Understanding the effect of liquid crystal content on the phase behavior and mechanical properties of liquid crystal elastomers

Abstract

Liquid crystal elastomers are stimuli-responsive, shape-shifting materials. They typically require high temperatures for actuation which prohibits their use in many applications, such as biomedical devices. In this work, we demonstrate a simple and general approach to tune the order-to-disorder transition temperature (T_ODT) or nematic-to-isotropic transition temperature (T_NI) of LCEs through variation of the overall liquid crystal mass content.
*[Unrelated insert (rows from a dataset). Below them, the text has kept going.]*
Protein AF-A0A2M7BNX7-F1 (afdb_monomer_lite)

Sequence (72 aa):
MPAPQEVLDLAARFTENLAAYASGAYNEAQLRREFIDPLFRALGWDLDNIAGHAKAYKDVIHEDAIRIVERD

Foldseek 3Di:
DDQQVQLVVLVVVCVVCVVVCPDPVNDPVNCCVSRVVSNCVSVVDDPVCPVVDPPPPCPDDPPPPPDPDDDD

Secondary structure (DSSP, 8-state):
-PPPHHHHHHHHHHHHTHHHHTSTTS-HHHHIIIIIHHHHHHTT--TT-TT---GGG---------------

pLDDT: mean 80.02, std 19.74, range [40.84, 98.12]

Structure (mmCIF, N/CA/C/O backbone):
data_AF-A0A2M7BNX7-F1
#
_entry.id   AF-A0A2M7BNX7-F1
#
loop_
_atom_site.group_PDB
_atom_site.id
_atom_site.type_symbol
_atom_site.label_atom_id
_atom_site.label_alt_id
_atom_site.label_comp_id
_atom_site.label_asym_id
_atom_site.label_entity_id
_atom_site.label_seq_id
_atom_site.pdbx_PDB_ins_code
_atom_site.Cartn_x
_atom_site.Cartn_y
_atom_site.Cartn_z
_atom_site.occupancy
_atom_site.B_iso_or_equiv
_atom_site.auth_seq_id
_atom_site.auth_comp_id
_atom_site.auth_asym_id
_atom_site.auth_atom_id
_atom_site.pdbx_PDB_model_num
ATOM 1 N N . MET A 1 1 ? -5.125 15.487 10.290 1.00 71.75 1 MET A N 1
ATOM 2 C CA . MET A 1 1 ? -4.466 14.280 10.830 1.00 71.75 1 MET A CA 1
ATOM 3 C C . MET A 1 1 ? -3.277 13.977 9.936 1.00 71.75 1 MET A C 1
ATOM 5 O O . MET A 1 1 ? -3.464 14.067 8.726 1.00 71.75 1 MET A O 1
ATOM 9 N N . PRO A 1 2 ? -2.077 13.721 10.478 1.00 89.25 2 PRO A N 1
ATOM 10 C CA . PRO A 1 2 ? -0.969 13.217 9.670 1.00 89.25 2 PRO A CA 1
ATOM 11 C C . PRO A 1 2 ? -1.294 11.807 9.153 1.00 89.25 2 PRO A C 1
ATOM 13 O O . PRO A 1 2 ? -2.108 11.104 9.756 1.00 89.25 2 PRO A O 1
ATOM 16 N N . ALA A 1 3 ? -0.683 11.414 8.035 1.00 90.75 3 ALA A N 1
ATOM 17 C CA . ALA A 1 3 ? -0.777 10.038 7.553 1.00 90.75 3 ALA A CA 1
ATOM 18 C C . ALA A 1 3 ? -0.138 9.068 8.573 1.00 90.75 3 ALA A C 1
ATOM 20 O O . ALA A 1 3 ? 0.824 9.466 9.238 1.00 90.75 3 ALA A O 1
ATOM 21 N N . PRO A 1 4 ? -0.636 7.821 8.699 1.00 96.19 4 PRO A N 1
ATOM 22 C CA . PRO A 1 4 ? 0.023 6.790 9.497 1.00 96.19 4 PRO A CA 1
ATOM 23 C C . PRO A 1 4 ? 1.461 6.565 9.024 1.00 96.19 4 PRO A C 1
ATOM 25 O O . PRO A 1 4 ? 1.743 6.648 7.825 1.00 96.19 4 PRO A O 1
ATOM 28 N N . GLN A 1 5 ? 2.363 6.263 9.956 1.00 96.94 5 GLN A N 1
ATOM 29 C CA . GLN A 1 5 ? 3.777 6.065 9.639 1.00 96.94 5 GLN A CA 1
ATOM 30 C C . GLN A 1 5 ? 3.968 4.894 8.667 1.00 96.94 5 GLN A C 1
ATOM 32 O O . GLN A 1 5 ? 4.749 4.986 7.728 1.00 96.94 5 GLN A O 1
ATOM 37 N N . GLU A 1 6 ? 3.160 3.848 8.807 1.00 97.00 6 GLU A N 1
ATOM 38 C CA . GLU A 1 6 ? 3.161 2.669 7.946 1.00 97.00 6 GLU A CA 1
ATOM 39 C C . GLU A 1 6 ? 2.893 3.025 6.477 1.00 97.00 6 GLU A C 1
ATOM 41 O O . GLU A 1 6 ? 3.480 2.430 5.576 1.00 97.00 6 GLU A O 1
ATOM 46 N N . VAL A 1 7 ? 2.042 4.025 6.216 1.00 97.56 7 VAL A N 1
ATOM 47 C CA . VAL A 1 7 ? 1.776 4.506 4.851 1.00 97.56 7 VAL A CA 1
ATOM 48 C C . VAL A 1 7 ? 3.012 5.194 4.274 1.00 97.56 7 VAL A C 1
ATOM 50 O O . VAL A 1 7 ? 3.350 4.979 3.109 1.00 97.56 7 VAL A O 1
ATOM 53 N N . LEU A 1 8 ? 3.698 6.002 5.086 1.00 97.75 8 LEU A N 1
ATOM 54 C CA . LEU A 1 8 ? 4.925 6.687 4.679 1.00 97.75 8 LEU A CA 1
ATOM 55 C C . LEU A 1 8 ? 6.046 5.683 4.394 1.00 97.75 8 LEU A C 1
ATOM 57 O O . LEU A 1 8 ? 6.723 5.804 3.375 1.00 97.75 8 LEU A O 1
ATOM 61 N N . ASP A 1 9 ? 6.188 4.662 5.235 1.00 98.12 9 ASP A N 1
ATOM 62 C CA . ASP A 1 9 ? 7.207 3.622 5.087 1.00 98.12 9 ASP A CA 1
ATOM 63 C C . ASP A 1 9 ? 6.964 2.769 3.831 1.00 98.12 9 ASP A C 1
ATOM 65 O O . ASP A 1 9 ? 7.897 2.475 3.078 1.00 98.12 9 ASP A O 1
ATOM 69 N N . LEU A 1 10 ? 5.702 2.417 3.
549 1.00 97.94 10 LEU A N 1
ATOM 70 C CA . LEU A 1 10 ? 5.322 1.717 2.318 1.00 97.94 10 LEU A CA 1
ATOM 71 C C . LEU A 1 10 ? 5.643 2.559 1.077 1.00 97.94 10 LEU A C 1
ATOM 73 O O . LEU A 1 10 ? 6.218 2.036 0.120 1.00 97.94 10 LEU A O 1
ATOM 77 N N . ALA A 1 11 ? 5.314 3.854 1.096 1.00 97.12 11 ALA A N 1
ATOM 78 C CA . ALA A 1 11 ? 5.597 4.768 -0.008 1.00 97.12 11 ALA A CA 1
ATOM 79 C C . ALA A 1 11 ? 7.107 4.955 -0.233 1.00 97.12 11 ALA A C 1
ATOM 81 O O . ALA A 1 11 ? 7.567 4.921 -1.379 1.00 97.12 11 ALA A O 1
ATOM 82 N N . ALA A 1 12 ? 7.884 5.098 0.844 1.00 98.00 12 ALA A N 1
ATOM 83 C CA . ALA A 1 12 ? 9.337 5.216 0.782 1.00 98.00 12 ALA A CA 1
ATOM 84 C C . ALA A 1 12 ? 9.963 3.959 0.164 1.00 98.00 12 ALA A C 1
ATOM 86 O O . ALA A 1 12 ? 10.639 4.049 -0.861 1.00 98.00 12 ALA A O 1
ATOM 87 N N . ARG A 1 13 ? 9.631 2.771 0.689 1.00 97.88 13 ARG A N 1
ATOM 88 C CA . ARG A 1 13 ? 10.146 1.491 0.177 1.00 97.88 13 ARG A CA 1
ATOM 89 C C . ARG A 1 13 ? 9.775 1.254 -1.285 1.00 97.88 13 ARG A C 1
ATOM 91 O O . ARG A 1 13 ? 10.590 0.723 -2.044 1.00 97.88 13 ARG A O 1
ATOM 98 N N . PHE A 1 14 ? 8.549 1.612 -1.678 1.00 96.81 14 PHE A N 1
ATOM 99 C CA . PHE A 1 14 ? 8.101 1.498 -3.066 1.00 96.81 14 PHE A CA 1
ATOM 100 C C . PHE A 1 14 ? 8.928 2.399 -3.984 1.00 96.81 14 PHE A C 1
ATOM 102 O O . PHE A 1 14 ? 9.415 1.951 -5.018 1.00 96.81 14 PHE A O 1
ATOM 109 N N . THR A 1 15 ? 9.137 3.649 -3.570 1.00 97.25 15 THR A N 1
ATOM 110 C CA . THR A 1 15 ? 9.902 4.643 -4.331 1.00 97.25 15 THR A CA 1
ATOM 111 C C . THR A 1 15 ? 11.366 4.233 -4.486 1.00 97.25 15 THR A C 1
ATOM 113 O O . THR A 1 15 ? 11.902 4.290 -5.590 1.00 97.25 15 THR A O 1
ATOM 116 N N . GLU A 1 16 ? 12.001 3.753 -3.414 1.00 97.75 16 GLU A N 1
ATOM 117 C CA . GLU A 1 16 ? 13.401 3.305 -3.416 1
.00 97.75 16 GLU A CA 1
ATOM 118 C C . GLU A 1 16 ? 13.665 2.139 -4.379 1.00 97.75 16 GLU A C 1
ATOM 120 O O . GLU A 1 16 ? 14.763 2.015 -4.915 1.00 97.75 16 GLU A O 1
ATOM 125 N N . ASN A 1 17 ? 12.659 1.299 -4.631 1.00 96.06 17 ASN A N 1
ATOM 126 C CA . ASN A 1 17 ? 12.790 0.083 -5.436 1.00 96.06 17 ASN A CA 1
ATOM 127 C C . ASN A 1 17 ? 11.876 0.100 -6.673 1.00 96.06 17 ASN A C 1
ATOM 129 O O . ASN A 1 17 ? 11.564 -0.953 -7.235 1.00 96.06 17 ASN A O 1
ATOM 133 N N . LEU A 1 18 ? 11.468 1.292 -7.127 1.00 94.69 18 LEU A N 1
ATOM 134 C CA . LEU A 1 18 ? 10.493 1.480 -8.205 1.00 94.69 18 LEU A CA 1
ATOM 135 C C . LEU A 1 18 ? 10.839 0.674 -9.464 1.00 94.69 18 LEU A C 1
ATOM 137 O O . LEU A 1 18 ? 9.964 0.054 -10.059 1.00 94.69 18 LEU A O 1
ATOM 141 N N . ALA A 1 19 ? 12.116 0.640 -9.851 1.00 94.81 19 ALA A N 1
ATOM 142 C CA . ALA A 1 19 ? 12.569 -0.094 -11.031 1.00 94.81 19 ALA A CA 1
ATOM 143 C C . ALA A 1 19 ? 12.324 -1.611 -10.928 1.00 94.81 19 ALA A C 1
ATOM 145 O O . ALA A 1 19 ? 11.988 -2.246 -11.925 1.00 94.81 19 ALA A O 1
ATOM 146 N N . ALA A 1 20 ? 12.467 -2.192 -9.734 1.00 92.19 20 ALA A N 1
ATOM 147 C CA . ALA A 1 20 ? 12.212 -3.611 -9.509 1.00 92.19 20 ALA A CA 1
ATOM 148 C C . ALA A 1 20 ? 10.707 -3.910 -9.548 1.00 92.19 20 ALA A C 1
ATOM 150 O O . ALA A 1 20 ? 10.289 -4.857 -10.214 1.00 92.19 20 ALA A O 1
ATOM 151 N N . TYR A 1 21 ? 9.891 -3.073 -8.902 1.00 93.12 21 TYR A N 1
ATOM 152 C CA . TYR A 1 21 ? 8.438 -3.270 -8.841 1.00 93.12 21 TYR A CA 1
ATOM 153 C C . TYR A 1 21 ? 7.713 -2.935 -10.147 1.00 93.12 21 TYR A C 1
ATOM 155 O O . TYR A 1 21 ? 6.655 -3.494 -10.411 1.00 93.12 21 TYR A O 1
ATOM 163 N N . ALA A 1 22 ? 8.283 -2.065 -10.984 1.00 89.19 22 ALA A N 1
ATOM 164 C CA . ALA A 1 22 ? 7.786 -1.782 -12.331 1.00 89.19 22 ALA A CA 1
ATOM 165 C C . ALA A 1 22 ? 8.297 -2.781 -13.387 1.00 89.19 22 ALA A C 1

We demonstrate reduction of the T_NI in nematic LCEs through the incorporation of non-mesogenic linkers or the addition of lithium salts, and show that the T_NI varies linearly with liquid crystal mass content over a broad range, approximately 50 °C. We also analyze data from prior reports that include three different mesogens, different network linking chemistries, and different alignment strategies, and show that the linear trend in T_ODT with liquid crystal mass content also holds for these systems. Finally, we demonstrate a simple approach to quantifying the maximum actuation strain through measurement of the soft elastic plateau and demonstrate applications of nematic LCEs with low T_ODTs, including the first body-responsive LCE that curls around a human finger due to body heat, and a fluidic channel that directionally pumps liquid when heated.